Task goal:
Up to and including the line that contains "ATOM 21 C CA", write out each line of the material from its first line, exactly.

Entries provided:

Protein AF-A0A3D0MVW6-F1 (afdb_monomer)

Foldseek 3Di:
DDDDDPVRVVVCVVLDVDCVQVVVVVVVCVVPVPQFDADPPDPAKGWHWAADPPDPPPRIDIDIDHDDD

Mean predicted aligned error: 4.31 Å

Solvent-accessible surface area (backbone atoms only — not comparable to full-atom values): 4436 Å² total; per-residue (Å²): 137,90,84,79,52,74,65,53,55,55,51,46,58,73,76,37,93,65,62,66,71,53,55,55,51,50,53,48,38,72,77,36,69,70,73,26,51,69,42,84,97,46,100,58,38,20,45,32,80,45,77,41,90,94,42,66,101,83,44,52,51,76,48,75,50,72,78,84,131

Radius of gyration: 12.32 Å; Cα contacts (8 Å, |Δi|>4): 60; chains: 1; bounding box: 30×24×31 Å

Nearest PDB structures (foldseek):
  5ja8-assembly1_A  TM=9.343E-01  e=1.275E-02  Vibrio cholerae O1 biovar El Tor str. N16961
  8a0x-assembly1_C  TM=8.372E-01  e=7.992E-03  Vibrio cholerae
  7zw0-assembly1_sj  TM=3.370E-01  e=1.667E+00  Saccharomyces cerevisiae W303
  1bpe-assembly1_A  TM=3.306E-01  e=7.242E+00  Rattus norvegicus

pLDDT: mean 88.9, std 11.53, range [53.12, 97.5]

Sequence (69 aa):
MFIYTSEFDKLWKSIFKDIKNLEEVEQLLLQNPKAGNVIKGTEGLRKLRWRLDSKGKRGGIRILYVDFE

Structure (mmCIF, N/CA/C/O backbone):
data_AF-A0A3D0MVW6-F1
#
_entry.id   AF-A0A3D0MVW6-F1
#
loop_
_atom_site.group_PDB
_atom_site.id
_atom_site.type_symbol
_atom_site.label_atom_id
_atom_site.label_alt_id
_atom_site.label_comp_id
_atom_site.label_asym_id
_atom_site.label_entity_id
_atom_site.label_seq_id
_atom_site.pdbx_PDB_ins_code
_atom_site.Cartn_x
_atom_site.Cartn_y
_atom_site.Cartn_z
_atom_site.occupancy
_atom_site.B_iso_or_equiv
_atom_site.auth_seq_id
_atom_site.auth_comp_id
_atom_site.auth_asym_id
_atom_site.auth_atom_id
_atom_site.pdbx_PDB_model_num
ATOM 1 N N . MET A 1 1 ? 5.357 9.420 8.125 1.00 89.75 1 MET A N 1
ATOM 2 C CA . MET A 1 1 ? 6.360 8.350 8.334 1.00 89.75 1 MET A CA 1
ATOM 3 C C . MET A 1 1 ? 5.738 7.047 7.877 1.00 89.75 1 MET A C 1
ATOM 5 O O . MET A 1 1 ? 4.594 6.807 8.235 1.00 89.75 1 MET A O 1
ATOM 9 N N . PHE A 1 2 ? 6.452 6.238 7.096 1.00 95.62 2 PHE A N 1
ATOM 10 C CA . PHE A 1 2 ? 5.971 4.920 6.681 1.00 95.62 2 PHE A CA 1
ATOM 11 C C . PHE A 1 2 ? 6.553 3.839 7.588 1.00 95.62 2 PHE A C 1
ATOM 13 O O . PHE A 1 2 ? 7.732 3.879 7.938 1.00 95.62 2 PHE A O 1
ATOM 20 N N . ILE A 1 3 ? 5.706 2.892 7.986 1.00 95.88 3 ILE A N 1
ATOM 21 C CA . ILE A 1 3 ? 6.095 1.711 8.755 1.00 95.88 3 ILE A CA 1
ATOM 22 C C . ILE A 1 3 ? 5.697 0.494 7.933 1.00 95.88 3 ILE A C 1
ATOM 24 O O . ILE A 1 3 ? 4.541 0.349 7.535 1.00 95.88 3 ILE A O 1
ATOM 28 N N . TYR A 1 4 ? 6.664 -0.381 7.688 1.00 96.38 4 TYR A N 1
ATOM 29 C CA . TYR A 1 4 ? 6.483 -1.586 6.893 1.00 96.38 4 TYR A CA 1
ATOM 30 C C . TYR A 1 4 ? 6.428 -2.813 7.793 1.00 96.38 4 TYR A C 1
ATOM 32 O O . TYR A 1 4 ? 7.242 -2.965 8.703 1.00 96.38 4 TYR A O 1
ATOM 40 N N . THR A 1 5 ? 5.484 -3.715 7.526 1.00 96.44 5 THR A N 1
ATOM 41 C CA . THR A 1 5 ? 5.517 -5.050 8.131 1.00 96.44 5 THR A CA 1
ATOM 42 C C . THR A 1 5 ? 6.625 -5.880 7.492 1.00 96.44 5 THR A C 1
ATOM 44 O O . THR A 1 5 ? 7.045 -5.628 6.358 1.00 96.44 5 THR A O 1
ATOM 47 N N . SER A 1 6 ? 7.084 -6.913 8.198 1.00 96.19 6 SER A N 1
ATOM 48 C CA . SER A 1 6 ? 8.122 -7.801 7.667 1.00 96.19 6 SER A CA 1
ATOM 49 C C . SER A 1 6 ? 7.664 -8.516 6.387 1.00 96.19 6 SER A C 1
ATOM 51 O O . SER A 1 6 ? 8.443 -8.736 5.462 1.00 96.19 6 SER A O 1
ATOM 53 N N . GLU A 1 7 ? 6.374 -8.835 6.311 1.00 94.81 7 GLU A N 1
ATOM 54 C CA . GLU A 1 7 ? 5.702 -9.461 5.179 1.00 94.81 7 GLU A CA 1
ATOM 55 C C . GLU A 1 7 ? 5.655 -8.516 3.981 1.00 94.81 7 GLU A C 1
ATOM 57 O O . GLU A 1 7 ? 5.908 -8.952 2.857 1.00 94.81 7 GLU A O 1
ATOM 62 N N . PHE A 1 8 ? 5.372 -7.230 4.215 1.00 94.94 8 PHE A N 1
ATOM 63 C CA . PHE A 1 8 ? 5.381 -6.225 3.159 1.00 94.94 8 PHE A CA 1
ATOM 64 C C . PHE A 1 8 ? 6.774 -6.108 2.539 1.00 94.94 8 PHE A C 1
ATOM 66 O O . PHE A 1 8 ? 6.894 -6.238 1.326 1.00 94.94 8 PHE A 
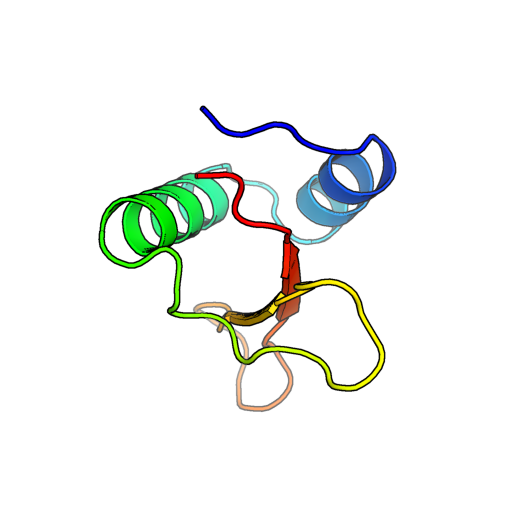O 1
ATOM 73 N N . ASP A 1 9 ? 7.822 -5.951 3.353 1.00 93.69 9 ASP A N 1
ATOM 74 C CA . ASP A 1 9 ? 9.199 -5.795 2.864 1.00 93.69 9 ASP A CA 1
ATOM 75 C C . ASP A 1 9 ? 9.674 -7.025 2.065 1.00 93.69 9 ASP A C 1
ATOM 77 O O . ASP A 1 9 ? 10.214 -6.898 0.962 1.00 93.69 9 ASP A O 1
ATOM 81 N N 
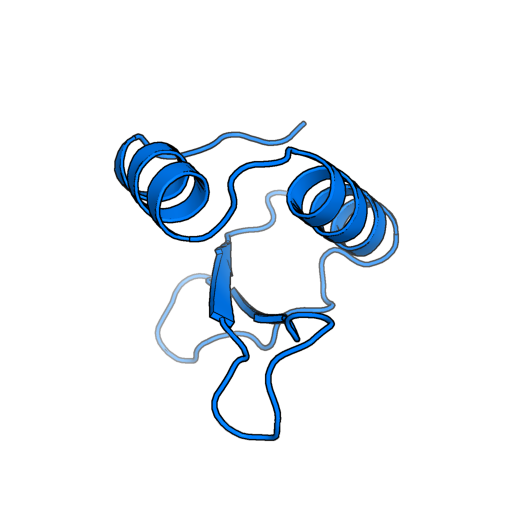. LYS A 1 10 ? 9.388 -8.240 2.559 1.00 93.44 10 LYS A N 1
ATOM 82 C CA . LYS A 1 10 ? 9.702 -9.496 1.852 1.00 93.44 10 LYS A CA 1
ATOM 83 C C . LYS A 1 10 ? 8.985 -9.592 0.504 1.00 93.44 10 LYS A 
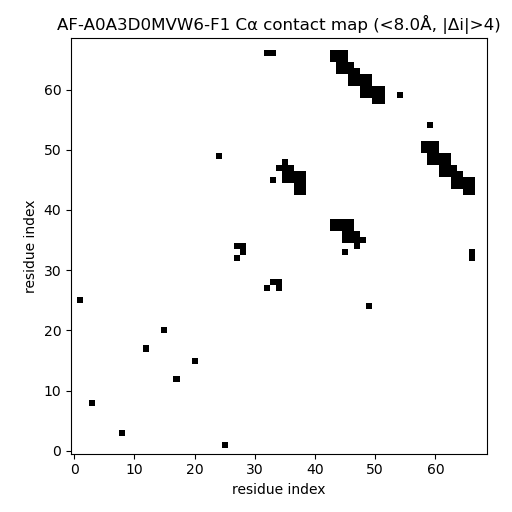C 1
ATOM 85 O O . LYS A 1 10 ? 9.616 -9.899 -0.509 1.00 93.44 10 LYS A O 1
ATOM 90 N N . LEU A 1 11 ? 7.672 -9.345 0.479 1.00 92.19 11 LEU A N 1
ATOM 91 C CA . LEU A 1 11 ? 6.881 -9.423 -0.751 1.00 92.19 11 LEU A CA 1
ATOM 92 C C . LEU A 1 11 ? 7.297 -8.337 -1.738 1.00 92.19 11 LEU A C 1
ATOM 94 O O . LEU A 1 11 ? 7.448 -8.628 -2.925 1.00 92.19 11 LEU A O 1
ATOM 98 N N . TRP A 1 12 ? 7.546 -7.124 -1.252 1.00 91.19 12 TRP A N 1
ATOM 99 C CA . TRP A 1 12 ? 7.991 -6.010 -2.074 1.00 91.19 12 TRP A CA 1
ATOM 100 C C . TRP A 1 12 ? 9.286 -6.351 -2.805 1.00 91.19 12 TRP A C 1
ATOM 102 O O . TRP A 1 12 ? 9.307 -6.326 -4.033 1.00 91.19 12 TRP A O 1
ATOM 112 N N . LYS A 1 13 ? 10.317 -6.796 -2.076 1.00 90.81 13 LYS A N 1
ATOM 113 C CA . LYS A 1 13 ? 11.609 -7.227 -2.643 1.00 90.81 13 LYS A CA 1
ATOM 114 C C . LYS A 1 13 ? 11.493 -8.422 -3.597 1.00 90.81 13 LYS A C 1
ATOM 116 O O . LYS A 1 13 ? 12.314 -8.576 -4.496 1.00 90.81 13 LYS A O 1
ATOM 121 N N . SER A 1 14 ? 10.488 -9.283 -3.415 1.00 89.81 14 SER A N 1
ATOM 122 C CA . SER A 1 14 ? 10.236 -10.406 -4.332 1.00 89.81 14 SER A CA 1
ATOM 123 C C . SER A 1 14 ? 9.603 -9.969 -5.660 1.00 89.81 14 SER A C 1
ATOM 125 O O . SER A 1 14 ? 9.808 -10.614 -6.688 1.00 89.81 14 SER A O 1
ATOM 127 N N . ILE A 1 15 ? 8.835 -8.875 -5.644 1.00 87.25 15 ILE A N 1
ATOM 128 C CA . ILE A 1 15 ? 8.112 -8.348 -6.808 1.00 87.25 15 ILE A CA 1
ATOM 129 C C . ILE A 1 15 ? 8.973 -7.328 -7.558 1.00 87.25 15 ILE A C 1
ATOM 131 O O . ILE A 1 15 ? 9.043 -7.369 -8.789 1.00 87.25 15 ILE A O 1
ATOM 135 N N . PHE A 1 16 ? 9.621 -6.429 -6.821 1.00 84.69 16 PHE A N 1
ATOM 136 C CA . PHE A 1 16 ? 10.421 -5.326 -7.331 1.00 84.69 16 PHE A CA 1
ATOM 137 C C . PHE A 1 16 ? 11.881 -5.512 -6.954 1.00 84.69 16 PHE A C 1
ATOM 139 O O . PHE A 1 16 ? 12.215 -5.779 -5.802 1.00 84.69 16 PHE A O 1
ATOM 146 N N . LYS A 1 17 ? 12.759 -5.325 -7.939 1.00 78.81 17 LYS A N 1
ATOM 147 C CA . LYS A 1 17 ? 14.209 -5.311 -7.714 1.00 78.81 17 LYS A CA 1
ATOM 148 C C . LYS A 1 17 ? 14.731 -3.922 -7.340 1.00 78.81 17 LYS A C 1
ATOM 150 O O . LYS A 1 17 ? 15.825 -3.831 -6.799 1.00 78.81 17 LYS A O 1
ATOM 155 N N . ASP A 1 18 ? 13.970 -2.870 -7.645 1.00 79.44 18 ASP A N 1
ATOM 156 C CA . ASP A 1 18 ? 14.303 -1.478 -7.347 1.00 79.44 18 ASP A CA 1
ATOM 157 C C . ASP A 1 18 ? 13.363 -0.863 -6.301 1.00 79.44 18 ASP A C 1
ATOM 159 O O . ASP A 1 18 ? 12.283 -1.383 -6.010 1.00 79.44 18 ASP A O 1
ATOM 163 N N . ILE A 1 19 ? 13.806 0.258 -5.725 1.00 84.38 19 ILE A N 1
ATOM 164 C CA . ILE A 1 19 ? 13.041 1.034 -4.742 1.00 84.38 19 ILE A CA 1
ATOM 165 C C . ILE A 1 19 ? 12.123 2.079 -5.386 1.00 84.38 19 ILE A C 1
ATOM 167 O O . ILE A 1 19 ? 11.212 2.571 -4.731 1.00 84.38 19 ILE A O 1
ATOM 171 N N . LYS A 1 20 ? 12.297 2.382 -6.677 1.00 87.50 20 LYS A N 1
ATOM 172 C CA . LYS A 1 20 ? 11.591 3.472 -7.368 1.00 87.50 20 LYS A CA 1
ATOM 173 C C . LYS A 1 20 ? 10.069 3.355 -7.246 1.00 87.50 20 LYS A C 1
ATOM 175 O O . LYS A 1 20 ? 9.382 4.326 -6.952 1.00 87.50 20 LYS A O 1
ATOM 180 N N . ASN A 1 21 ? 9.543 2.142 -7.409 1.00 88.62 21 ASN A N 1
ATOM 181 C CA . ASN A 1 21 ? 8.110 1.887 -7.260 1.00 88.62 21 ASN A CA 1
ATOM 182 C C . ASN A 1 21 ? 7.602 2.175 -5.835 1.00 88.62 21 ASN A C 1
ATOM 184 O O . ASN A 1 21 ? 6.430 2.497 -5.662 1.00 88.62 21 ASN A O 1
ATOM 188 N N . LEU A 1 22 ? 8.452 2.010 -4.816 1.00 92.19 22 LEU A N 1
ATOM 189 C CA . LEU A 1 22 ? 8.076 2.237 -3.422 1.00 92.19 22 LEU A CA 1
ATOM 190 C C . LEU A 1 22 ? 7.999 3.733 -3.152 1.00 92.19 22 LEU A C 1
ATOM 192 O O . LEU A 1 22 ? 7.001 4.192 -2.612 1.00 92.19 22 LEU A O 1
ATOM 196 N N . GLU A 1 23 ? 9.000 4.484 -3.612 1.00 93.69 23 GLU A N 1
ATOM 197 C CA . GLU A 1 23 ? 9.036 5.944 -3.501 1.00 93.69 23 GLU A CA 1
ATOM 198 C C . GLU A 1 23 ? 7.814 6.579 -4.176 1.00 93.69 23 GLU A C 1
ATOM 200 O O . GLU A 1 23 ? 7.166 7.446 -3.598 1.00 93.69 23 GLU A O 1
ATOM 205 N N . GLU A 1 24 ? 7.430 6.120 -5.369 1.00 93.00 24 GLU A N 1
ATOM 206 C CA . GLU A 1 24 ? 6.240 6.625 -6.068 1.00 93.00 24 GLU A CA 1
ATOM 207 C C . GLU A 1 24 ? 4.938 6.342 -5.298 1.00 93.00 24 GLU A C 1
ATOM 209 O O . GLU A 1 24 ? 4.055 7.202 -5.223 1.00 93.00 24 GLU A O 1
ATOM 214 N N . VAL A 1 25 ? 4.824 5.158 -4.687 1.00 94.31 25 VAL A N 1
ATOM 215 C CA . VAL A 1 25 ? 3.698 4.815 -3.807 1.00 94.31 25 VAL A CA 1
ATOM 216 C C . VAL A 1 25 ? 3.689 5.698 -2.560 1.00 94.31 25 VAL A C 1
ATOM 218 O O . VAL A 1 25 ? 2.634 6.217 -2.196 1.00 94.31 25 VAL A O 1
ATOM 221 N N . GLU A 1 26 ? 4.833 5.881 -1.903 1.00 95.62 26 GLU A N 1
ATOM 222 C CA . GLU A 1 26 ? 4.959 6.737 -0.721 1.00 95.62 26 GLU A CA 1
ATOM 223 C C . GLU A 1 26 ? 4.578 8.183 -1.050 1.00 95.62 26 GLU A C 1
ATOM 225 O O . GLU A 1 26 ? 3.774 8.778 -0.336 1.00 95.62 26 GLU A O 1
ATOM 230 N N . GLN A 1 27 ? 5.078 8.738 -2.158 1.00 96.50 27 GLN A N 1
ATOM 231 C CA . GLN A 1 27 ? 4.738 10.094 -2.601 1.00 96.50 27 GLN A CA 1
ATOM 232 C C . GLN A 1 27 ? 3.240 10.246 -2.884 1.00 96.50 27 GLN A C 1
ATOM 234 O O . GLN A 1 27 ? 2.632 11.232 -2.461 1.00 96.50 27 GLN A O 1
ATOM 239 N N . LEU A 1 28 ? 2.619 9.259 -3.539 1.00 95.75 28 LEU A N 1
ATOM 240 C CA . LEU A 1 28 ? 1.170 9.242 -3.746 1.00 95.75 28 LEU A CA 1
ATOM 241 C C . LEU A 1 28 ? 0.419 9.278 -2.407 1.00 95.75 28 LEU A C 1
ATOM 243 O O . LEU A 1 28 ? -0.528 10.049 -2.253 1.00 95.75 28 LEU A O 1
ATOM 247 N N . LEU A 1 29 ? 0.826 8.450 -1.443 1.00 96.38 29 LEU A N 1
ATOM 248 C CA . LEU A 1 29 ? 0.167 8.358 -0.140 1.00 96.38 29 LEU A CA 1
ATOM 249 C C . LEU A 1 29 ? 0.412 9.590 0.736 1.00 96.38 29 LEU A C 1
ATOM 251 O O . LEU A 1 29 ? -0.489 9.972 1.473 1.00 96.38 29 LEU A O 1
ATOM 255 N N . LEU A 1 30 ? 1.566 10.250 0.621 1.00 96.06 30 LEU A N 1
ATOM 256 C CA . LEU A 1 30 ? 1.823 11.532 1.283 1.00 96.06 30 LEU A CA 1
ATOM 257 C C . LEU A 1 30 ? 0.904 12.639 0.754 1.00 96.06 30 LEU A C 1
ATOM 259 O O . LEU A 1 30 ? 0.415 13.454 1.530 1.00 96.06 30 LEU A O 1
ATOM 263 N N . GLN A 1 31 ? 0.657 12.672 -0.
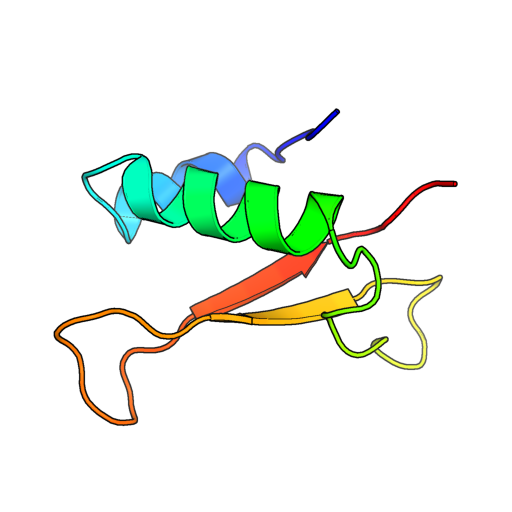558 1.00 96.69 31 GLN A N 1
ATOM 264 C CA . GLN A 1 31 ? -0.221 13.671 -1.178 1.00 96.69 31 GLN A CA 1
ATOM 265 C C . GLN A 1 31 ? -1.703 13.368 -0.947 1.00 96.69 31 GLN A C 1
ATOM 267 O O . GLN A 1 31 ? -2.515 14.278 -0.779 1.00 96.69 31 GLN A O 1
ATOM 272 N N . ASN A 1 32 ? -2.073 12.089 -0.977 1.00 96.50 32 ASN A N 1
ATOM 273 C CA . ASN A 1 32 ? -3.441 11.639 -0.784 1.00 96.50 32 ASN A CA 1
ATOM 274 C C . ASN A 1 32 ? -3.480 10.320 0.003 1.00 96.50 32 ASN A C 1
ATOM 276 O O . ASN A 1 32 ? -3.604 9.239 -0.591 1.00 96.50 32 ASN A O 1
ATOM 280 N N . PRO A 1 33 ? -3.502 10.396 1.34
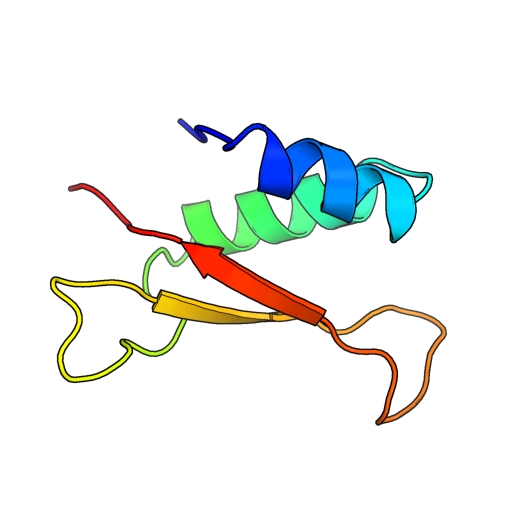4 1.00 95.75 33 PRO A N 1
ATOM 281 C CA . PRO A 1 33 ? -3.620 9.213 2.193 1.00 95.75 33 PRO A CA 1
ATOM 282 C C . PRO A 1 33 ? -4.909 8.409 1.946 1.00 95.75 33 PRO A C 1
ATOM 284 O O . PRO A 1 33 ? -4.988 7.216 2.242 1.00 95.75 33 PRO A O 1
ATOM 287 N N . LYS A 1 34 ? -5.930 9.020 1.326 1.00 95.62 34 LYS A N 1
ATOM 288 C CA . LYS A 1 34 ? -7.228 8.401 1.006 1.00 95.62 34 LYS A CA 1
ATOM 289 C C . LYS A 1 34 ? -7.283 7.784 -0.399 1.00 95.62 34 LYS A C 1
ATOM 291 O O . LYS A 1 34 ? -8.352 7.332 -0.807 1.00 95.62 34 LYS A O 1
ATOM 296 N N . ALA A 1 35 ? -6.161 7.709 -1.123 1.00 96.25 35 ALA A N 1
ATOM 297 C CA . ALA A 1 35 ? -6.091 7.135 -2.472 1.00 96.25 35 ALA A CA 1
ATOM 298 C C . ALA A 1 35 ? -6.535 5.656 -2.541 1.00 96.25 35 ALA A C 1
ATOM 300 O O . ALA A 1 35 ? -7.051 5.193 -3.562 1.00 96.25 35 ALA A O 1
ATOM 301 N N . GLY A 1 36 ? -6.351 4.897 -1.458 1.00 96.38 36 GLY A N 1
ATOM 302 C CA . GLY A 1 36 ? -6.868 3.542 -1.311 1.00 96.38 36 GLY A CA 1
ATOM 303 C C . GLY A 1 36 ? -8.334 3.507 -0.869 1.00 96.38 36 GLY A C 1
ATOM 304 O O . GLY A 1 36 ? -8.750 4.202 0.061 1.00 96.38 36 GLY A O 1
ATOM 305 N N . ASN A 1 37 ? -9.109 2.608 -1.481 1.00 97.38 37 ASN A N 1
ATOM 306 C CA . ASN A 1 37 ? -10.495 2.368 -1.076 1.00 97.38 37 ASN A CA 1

Your response:
Protein AF-A0A3D0MVW6-F1 (afdb_monomer)

Foldseek 3Di:
DDDDDPVRVVVCVVLDVDCVQVVVVVVVCVVPVPQFDADPPDPAKGWHWAADPPDPPPRIDIDIDHDDD

Mean predicted aligned error: 4.31 Å

Solvent-accessible surface area (backbone atoms only — not comparable to full-atom values): 4436 Å² total; per-residue (Å²): 137,90,84,79,52,74,65,53,55,55,51,46,58,73,76,37,93,65,62,66,71,53,55,55,51,50,53,48,38,72,77,36,69,70,73,26,51,69,42,84,97,46,100,58,38,20,45,32,80,45,77,41,90,94,42,66,101,83,44,52,51,76,48,75,50,72,78,84,131

Radius of gyration: 12.32 Å; Cα contacts (8 Å, |Δi|>4): 60; chains: 1; bounding box: 30×24×31 Å

Nearest PDB structures (foldseek):
  5ja8-assembly1_A  TM=9.343E-01  e=1.275E-02  Vibrio cholerae O1 biovar El Tor str. N16961
  8a0x-assembly1_C  TM=8.372E-01  e=7.992E-03  Vibrio cholerae
  7zw0-assembly1_sj  TM=3.370E-01  e=1.667E+00  Saccharomyces cerevisiae W303
  1bpe-assembly1_A  TM=3.306E-01  e=7.242E+00  Rattus norvegicus

pLDDT: mean 88.9, std 11.53, range [53.12, 97.5]

Sequence (69 aa):
MFIYTSEFDKLWKSIFKDIKNLEEVEQLLLQNPKAGNVIKGTEGLRKLRWRLDSKGKRGGIRILYVDFE

Structure (mmCIF, N/CA/C/O backbone):
data_AF-A0A3D0MVW6-F1
#
_entry.id   AF-A0A3D0MVW6-F1
#
loop_
_atom_site.group_PDB
_atom_site.id
_atom_site.type_symbol
_atom_site.label_atom_id
_atom_site.label_alt_id
_atom_site.label_comp_id
_atom_site.label_asym_id
_atom_site.label_entity_id
_atom_site.label_seq_id
_atom_site.pdbx_PDB_ins_code
_atom_site.Cartn_x
_atom_site.Cartn_y
_atom_site.Cartn_z
_atom_site.occupancy
_atom_site.B_iso_or_equiv
_atom_site.auth_seq_id
_atom_site.auth_comp_id
_atom_site.auth_asym_id
_atom_site.auth_atom_id
_atom_site.pdbx_PDB_model_num
ATOM 1 N N . MET A 1 1 ? 5.357 9.420 8.125 1.00 89.75 1 MET A N 1
ATOM 2 C CA . MET A 1 1 ? 6.360 8.350 8.334 1.00 89.75 1 MET A CA 1
ATOM 3 C C . MET A 1 1 ? 5.738 7.047 7.877 1.00 89.75 1 MET A C 1
ATOM 5 O O . MET A 1 1 ? 4.594 6.807 8.235 1.00 89.75 1 MET A O 1
ATOM 9 N N . PHE A 1 2 ? 6.452 6.238 7.096 1.00 95.62 2 PHE A N 1
ATOM 10 C CA . PHE A 1 2 ? 5.971 4.920 6.681 1.00 95.62 2 PHE A CA 1
ATOM 11 C C . PHE A 1 2 ? 6.553 3.839 7.588 1.00 95.62 2 PHE A C 1
ATOM 13 O O . PHE A 1 2 ? 7.732 3.879 7.938 1.00 95.62 2 PHE A O 1
ATOM 20 N N . ILE A 1 3 ? 5.706 2.892 7.986 1.00 95.88 3 ILE A N 1
ATOM 21 C CA . ILE A 1 3 ? 6.095 1.711 8.755 1.00 95.88 3 ILE A CA 1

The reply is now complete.